Task data below:

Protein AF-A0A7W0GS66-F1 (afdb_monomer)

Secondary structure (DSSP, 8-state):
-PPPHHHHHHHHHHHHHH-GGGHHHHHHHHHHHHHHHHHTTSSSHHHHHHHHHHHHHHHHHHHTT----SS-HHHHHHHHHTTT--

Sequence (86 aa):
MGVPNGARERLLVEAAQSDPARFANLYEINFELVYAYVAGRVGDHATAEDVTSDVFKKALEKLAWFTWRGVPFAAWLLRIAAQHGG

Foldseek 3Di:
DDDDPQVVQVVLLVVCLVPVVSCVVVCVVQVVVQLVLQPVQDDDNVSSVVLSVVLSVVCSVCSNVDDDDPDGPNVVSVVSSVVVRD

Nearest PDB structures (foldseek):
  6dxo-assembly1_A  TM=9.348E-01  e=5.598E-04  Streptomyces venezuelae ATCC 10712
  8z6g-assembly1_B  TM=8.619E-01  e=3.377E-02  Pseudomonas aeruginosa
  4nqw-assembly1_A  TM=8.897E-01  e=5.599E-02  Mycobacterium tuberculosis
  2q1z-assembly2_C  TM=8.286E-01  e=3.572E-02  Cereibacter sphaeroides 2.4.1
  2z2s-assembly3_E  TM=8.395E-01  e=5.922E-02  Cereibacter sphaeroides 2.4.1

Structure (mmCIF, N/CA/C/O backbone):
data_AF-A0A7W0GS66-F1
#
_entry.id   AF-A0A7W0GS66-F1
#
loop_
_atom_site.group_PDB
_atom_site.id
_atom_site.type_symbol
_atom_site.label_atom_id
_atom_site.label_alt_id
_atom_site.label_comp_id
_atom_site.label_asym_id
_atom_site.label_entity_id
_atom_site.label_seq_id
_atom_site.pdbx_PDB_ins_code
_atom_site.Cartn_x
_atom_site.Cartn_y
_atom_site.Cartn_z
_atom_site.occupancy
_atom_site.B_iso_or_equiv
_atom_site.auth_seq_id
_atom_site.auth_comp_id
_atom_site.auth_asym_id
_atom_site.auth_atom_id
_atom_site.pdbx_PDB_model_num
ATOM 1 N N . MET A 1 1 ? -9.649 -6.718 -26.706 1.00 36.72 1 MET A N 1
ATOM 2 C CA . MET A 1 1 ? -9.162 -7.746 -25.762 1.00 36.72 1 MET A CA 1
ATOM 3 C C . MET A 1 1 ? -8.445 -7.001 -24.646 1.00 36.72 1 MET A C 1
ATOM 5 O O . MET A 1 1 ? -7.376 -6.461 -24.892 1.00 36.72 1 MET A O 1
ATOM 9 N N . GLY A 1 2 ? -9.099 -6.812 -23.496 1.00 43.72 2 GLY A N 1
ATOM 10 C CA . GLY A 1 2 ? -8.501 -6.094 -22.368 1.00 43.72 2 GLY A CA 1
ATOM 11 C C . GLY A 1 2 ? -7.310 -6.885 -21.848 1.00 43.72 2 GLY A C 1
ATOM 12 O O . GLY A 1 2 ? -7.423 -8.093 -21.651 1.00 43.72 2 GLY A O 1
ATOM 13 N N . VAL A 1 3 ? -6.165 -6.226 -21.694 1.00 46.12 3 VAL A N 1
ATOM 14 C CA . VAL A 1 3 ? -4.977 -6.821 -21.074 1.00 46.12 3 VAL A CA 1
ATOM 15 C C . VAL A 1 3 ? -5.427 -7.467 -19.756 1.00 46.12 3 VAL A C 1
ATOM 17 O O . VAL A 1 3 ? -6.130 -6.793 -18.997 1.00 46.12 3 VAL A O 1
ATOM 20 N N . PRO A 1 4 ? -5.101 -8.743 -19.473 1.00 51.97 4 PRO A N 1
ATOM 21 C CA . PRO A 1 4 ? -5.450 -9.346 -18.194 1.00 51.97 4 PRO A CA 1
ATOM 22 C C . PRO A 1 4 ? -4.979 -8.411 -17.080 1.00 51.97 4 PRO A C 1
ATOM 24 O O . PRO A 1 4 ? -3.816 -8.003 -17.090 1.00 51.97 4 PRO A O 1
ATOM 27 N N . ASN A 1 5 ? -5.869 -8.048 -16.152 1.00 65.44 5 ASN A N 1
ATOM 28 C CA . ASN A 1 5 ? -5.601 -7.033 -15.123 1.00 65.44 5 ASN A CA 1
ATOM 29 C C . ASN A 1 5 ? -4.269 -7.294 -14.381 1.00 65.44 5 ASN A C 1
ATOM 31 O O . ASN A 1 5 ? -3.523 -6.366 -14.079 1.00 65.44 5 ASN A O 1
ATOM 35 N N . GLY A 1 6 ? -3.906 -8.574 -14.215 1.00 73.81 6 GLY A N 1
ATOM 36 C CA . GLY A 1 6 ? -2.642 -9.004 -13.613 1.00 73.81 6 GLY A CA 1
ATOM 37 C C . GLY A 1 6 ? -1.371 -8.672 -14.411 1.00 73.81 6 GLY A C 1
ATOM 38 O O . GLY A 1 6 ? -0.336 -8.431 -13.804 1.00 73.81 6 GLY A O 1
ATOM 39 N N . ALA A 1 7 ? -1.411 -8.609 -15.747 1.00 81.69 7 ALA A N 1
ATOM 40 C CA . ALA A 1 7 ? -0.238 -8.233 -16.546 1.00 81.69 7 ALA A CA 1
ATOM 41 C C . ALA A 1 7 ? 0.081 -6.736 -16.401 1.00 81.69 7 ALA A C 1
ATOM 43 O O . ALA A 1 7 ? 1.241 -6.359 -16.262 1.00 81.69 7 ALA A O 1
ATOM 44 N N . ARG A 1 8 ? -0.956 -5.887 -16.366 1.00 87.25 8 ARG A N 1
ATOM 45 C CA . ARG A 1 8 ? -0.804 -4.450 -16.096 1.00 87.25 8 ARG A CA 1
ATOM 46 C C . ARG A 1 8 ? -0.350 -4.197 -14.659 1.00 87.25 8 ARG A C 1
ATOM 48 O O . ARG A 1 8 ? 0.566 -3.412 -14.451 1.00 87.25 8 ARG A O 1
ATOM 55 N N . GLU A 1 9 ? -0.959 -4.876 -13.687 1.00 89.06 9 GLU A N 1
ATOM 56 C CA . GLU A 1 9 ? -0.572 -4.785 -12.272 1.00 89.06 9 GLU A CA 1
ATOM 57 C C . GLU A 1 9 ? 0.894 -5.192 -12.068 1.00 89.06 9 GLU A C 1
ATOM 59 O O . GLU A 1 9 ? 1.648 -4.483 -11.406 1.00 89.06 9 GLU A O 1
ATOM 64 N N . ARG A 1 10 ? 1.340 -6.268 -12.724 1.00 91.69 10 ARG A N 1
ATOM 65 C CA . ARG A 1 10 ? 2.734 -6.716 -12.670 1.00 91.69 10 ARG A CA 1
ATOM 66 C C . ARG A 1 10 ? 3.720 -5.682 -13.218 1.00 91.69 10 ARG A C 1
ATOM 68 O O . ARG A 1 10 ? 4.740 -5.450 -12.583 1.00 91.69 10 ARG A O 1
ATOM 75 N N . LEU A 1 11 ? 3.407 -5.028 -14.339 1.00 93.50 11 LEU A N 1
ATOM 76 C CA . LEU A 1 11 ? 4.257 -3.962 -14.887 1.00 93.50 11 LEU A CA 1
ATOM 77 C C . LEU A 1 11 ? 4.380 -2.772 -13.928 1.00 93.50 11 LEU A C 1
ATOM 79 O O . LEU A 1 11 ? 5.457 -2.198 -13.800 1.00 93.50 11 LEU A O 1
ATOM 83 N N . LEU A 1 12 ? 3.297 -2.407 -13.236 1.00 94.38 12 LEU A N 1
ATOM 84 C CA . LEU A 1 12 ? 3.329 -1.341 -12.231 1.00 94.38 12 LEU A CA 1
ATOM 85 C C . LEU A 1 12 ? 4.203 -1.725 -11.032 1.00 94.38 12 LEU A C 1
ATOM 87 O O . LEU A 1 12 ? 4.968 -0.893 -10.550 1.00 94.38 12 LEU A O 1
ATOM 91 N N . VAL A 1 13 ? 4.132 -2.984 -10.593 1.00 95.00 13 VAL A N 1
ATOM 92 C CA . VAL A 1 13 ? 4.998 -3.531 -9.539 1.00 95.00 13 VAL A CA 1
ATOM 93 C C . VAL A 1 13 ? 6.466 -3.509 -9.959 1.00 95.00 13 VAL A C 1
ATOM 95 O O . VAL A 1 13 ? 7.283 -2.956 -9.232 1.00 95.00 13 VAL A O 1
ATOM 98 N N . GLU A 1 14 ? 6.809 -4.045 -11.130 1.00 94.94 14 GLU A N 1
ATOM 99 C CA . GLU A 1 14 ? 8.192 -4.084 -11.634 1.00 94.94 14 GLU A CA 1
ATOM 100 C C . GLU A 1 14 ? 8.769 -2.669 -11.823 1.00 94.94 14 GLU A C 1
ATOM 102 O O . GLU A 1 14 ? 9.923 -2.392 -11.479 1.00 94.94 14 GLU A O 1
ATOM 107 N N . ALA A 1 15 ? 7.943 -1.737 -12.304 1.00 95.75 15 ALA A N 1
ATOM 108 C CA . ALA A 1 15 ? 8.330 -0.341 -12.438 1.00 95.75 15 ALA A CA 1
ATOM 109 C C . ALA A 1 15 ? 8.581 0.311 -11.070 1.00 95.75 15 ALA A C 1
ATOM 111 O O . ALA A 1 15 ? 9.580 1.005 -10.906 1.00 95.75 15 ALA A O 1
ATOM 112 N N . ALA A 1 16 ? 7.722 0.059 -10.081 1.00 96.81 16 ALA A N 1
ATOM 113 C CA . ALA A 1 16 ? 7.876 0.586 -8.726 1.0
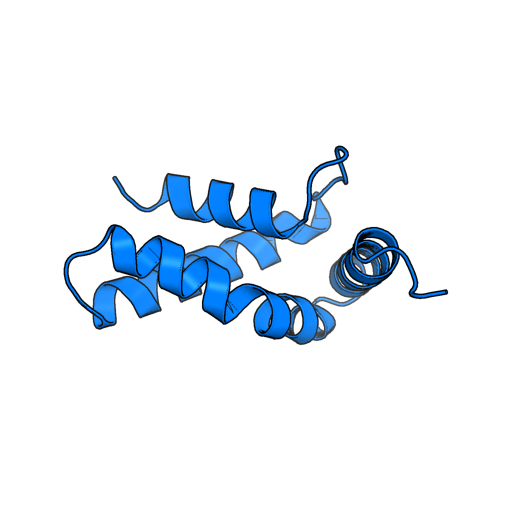0 96.81 16 ALA A CA 1
ATOM 114
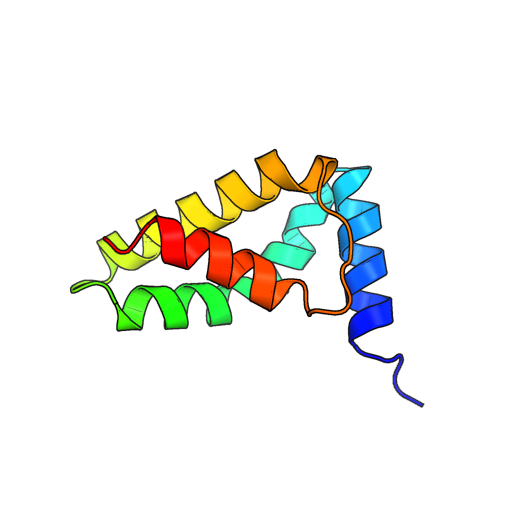 C C . ALA A 1 16 ? 9.017 -
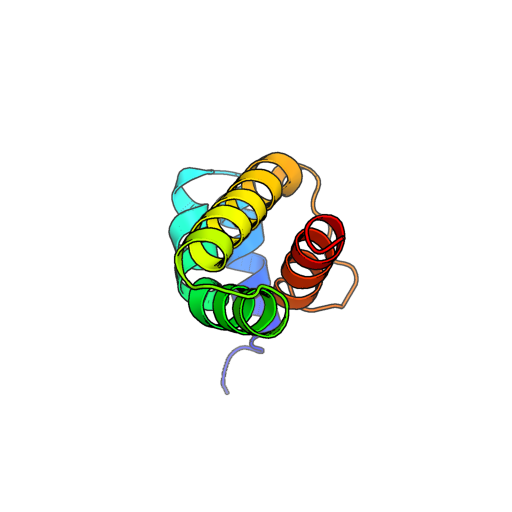0.080 -7.931 1.00 96.81 16 ALA A C 1
ATOM 116 O O . ALA A 1 16 ? 9.580 0.543 -7.036 1.00 96.81 16 ALA A O 1
ATOM 117 N N . GLN A 1 17 ? 9.405 -1.311 -8.278 1.00 96.12 17 GLN A N 1
ATOM 118 C CA . GLN A 1 17 ? 10.617 -1.955 -7.758 1.00 96.12 17 GLN A CA 1
ATOM 119 C C . GLN A 1 17 ? 11.898
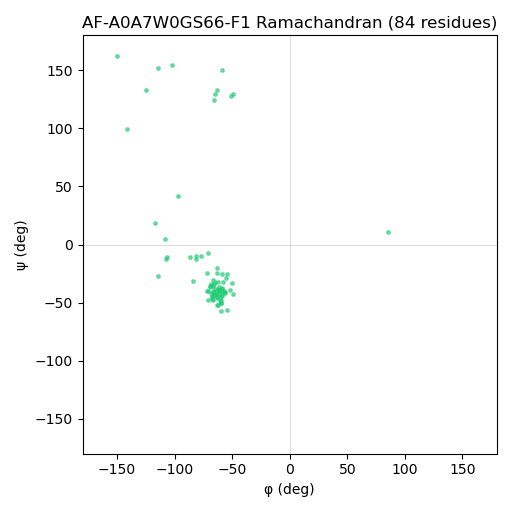 -1.282 -8.259 1.00 96.12 17 GLN A C 1
ATOM 121 O O . GLN A 1 17 ? 12.878 -1.210 -7.523 1.00 96.12 17 GLN A O 1
ATOM 126 N N . SER A 1 18 ? 11.889 -0.797 -9.502 1.00 95.75 18 SER A N 1
ATOM 127 C CA . SER A 1 18 ? 13.039 -0.113 -10.108 1.00 95.75 18 SER A CA 1
ATOM 128 C C . SER A 1 18 ? 13.097 1.374 -9.746 1.00 95.75 18 SER A C 1
ATOM 130 O O . SER A 1 18 ? 14.175 1.954 -9.664 1.00 95.75 18 SER A O 1
ATOM 132 N N . ASP A 1 19 ? 11.935 1.992 -9.545 1.00 96.50 19 ASP A N 1
ATOM 133 C CA . ASP A 1 19 ? 11.768 3.414 -9.268 1.00 96.50 19 ASP A CA 1
ATOM 134 C C . ASP A 1 19 ? 10.658 3.608 -8.218 1.00 96.50 19 ASP A C 1
ATOM 136 O O . ASP A 1 19 ? 9.471 3.598 -8.567 1.00 96.50 19 ASP A O 1
ATOM 140 N N . PRO A 1 20 ? 11.019 3.805 -6.934 1.00 93.94 20 PRO A N 1
ATOM 141 C CA . PRO A 1 20 ? 10.057 3.974 -5.847 1.00 93.94 20 PRO A CA 1
ATOM 142 C C . PRO A 1 20 ? 9.030 5.091 -6.076 1.00 93.94 20 PRO A C 1
ATOM 144 O O . PRO A 1 20 ? 7.918 5.003 -5.558 1.00 93.94 20 PRO A O 1
ATOM 147 N N . ALA A 1 21 ? 9.339 6.111 -6.888 1.00 95.31 21 ALA A N 1
ATOM 148 C CA . ALA A 1 21 ? 8.387 7.176 -7.210 1.00 95.31 21 ALA A CA 1
ATOM 149 C C . ALA A 1 21 ? 7.157 6.652 -7.974 1.00 95.31 21 ALA A C 1
ATOM 151 O O . ALA A 1 21 ? 6.073 7.230 -7.901 1.00 95.31 21 ALA A O 1
ATOM 152 N N . ARG A 1 22 ? 7.281 5.516 -8.671 1.00 96.44 22 ARG A N 1
ATOM 153 C CA . ARG A 1 22 ? 6.177 4.891 -9.418 1.00 96.44 22 ARG A CA 1
ATOM 154 C C . ARG A 1 22 ? 5.188 4.151 -8.534 1.00 96.44 22 ARG A C 1
ATOM 156 O O . ARG A 1 22 ? 4.110 3.799 -9.021 1.00 96.44 22 ARG A O 1
ATOM 163 N N . PHE A 1 23 ? 5.510 3.965 -7.253 1.00 96.62 23 PHE A N 1
ATOM 164 C CA . PHE A 1 23 ? 4.605 3.372 -6.275 1.00 96.62 23 PHE A CA 1
ATOM 165 C C . PHE A 1 23 ? 3.293 4.151 -6.128 1.00 96.62 23 PHE A C 1
ATOM 167 O O . PHE A 1 23 ? 2.275 3.546 -5.810 1.00 96.62 23 PHE A O 1
ATOM 174 N N . ALA A 1 24 ? 3.279 5.452 -6.440 1.00 95.81 24 ALA A N 1
ATOM 175 C CA . ALA A 1 24 ? 2.065 6.270 -6.435 1.00 95.81 24 ALA A CA 1
ATOM 176 C C . ALA A 1 24 ? 0.915 5.643 -7.252 1.00 95.81 24 ALA A C 1
ATOM 178 O O . ALA A 1 24 ? -0.216 5.604 -6.784 1.00 95.81 24 ALA A O 1
ATOM 179 N N . ASN A 1 25 ? 1.206 5.029 -8.406 1.00 95.06 25 ASN A N 1
ATOM 180 C CA . ASN A 1 25 ? 0.174 4.345 -9.197 1.00 95.06 25 ASN A CA 1
ATOM 181 C C . ASN A 1 25 ? -0.414 3.131 -8.462 1.00 95.06 25 ASN A C 1
ATOM 183 O O . ASN A 1 25 ? -1.607 2.855 -8.554 1.00 95.06 25 ASN A O 1
ATOM 187 N N . LEU A 1 26 ? 0.426 2.376 -7.745 1.00 95.88 26 LEU A N 1
ATOM 188 C CA . LEU A 1 26 ? -0.025 1.234 -6.946 1.00 95.88 26 LEU A CA 1
ATOM 189 C C . LEU A 1 26 ? -0.839 1.702 -5.740 1.00 95.88 26 LEU A C 1
ATOM 191 O O . LEU A 1 26 ? -1.820 1.048 -5.393 1.00 95.88 26 LEU A O 1
ATOM 195 N N . TYR A 1 27 ? -0.457 2.827 -5.136 1.00 96.19 27 TYR A N 1
ATOM 196 C CA . TYR A 1 27 ? -1.211 3.470 -4.068 1.00 96.19 27 TYR A CA 1
ATOM 197 C C . TYR A 1 27 ? -2.613 3.858 -4.545 1.00 96.19 27 TYR A C 1
ATOM 199 O O . TYR A 1 27 ? -3.591 3.358 -4.002 1.00 96.19 27 TYR A O 1
ATOM 207 N N . GLU A 1 28 ? -2.725 4.655 -5.610 1.00 95.31 28 GLU A N 1
ATOM 208 C CA . GLU A 1 28 ? -4.009 5.151 -6.131 1.00 95.31 28 GLU A CA 1
ATOM 209 C C . GLU A 1 28 ? -4.990 4.022 -6.473 1.00 95.31 28 GLU A C 1
ATOM 211 O O . GLU A 1 28 ? -6.173 4.102 -6.155 1.00 95.31 28 GLU A O 1
ATOM 216 N N . ILE A 1 29 ? -4.497 2.934 -7.075 1.00 95.38 29 ILE A N 1
ATOM 217 C CA . ILE A 1 29 ? -5.332 1.787 -7.463 1.00 95.38 29 ILE A CA 1
ATOM 218 C C . ILE A 1 29 ? -5.862 1.024 -6.241 1.00 95.38 29 ILE A C 1
ATOM 220 O O . ILE A 1 29 ? -6.955 0.462 -6.295 1.00 95.38 29 ILE A O 1
ATOM 224 N N . ASN A 1 30 ? -5.082 0.954 -5.160 1.00 96.62 30 ASN A N 1
ATOM 225 C CA . ASN A 1 30 ? -5.376 0.079 -4.025 1.00 96.62 30 ASN A CA 1
ATOM 226 C C . ASN A 1 30 ? -5.870 0.822 -2.778 1.00 96.62 30 ASN A C 1
ATOM 228 O O . ASN A 1 30 ? -6.321 0.158 -1.845 1.00 96.62 30 ASN A O 1
ATOM 232 N N . PHE A 1 31 ? -5.783 2.155 -2.740 1.00 96.88 31 PHE A N 1
ATOM 233 C CA . PHE A 1 31 ? -6.080 2.958 -1.554 1.00 96.88 31 PHE A CA 1
ATOM 234 C C . PHE A 1 31 ? -7.476 2.670 -1.005 1.00 96.88 31 PHE A C 1
ATOM 236 O O . PHE A 1 31 ? -7.593 2.215 0.127 1.00 96.88 31 PHE A O 1
ATOM 243 N N . GLU A 1 32 ? -8.509 2.819 -1.836 1.00 96.75 32 GLU A N 1
ATOM 244 C CA . GLU A 1 32 ? -9.909 2.594 -1.448 1.00 96.75 32 GLU A CA 1
ATOM 245 C C . GLU A 1 32 ? -10.143 1.190 -0.874 1.00 96.75 32 GLU A C 1
ATOM 247 O O . GLU A 1 32 ? -10.826 1.016 0.134 1.00 96.75 32 GLU A O 1
ATOM 252 N N . LEU A 1 33 ? -9.531 0.169 -1.483 1.00 96.50 33 LEU A N 1
ATOM 253 C CA . LEU A 1 33 ? -9.672 -1.217 -1.041 1.00 96.50 33 LEU A CA 1
ATOM 254 C C . LEU A 1 33 ? -9.033 -1.446 0.334 1.00 96.50 33 LEU A C 1
ATOM 256 O O . LEU A 1 33 ? -9.634 -2.084 1.201 1.00 96.50 33 LEU A O 1
ATOM 260 N N . VAL A 1 34 ? -7.801 -0.967 0.521 1.00 97.50 34 VAL A N 1
ATOM 261 C CA . VAL A 1 34 ? -7.069 -1.118 1.785 1.00 97.50 34 VAL A CA 1
ATOM 262 C C . VAL A 1 34 ? -7.752 -0.304 2.878 1.00 97.50 34 VAL A C 1
ATOM 264 O O . VAL A 1 34 ? -7.983 -0.834 3.964 1.00 97.50 34 VAL A O 1
ATOM 267 N N . TYR A 1 35 ? -8.143 0.932 2.572 1.00 96.75 35 TYR A N 1
ATOM 268 C CA . TYR A 1 35 ? -8.838 1.813 3.495 1.00 96.75 35 TYR A CA 1
ATOM 269 C C . TYR A 1 35 ? -10.161 1.200 3.964 1.00 96.75 35 TYR A C 1
ATOM 271 O O . TYR A 1 35 ? -10.376 1.060 5.164 1.00 96.75 35 TYR A O 1
ATOM 279 N N . ALA A 1 36 ? -11.012 0.726 3.047 1.00 96.25 36 ALA A N 1
ATOM 280 C CA . ALA A 1 36 ? -12.274 0.073 3.402 1.00 96.25 36 ALA A CA 1
ATOM 281 C C . ALA A 1 36 ? -12.061 -1.192 4.253 1.00 96.25 36 ALA A C 1
ATOM 283 O O . ALA A 1 36 ? -12.803 -1.449 5.204 1.00 96.25 36 ALA A O 1
ATOM 284 N N . TYR A 1 37 ? -11.025 -1.978 3.945 1.00 95.81 37 TYR A N 1
ATOM 285 C CA . TYR A 1 37 ? -10.660 -3.154 4.733 1.00 95.81 37 TYR A CA 1
ATOM 286 C C . TYR A 1 37 ? -10.236 -2.787 6.161 1.00 95.81 37 TYR A C 1
ATOM 288 O O . TYR A 1 37 ? -10.616 -3.477 7.111 1.00 95.81 37 TYR A O 1
ATOM 296 N N . VAL A 1 38 ? -9.439 -1.732 6.323 1.00 96.38 38 VAL A N 1
ATOM 297 C CA . VAL A 1 38 ? -8.973 -1.253 7.629 1.00 96.38 38 VAL A CA 1
ATOM 298 C C . VAL A 1 38 ? -10.123 -0.621 8.411 1.00 96.38 38 VAL A C 1
ATOM 300 O O . VAL A 1 38 ? -10.343 -1.001 9.557 1.00 96.38 38 VAL A O 1
ATOM 303 N N . ALA A 1 39 ? -10.901 0.267 7.790 1.00 95.75 39 ALA A N 1
ATOM 304 C CA . ALA A 1 39 ? -12.043 0.945 8.401 1.00 95.75 39 ALA A CA 1
ATOM 305 C C . ALA A 1 39 ? -13.100 -0.038 8.930 1.00 95.75 39 ALA A C 1
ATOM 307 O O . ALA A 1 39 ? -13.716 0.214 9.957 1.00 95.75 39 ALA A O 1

End of Task data.

Assignment:
Copy out only the lines above from the one with "ATOM 75 N N" to the one with "ATOM 77 C C", inclusive, exactly as they stand.

Response to this exercise:
ATOM 75 N N . LEU A 1 11 ? 3.407 -5.028 -14.339 1.00 93.50 11 LEU A N 1
ATOM 76 C CA . LEU A 1 11 ? 4.257 -3.962 -14.887 1.00 93.50 11 LEU A CA 1
ATOM 77 C C . LEU A 1 11 ? 4.380 -2.772 -13.928 1.00 93.50 11 LEU A C 1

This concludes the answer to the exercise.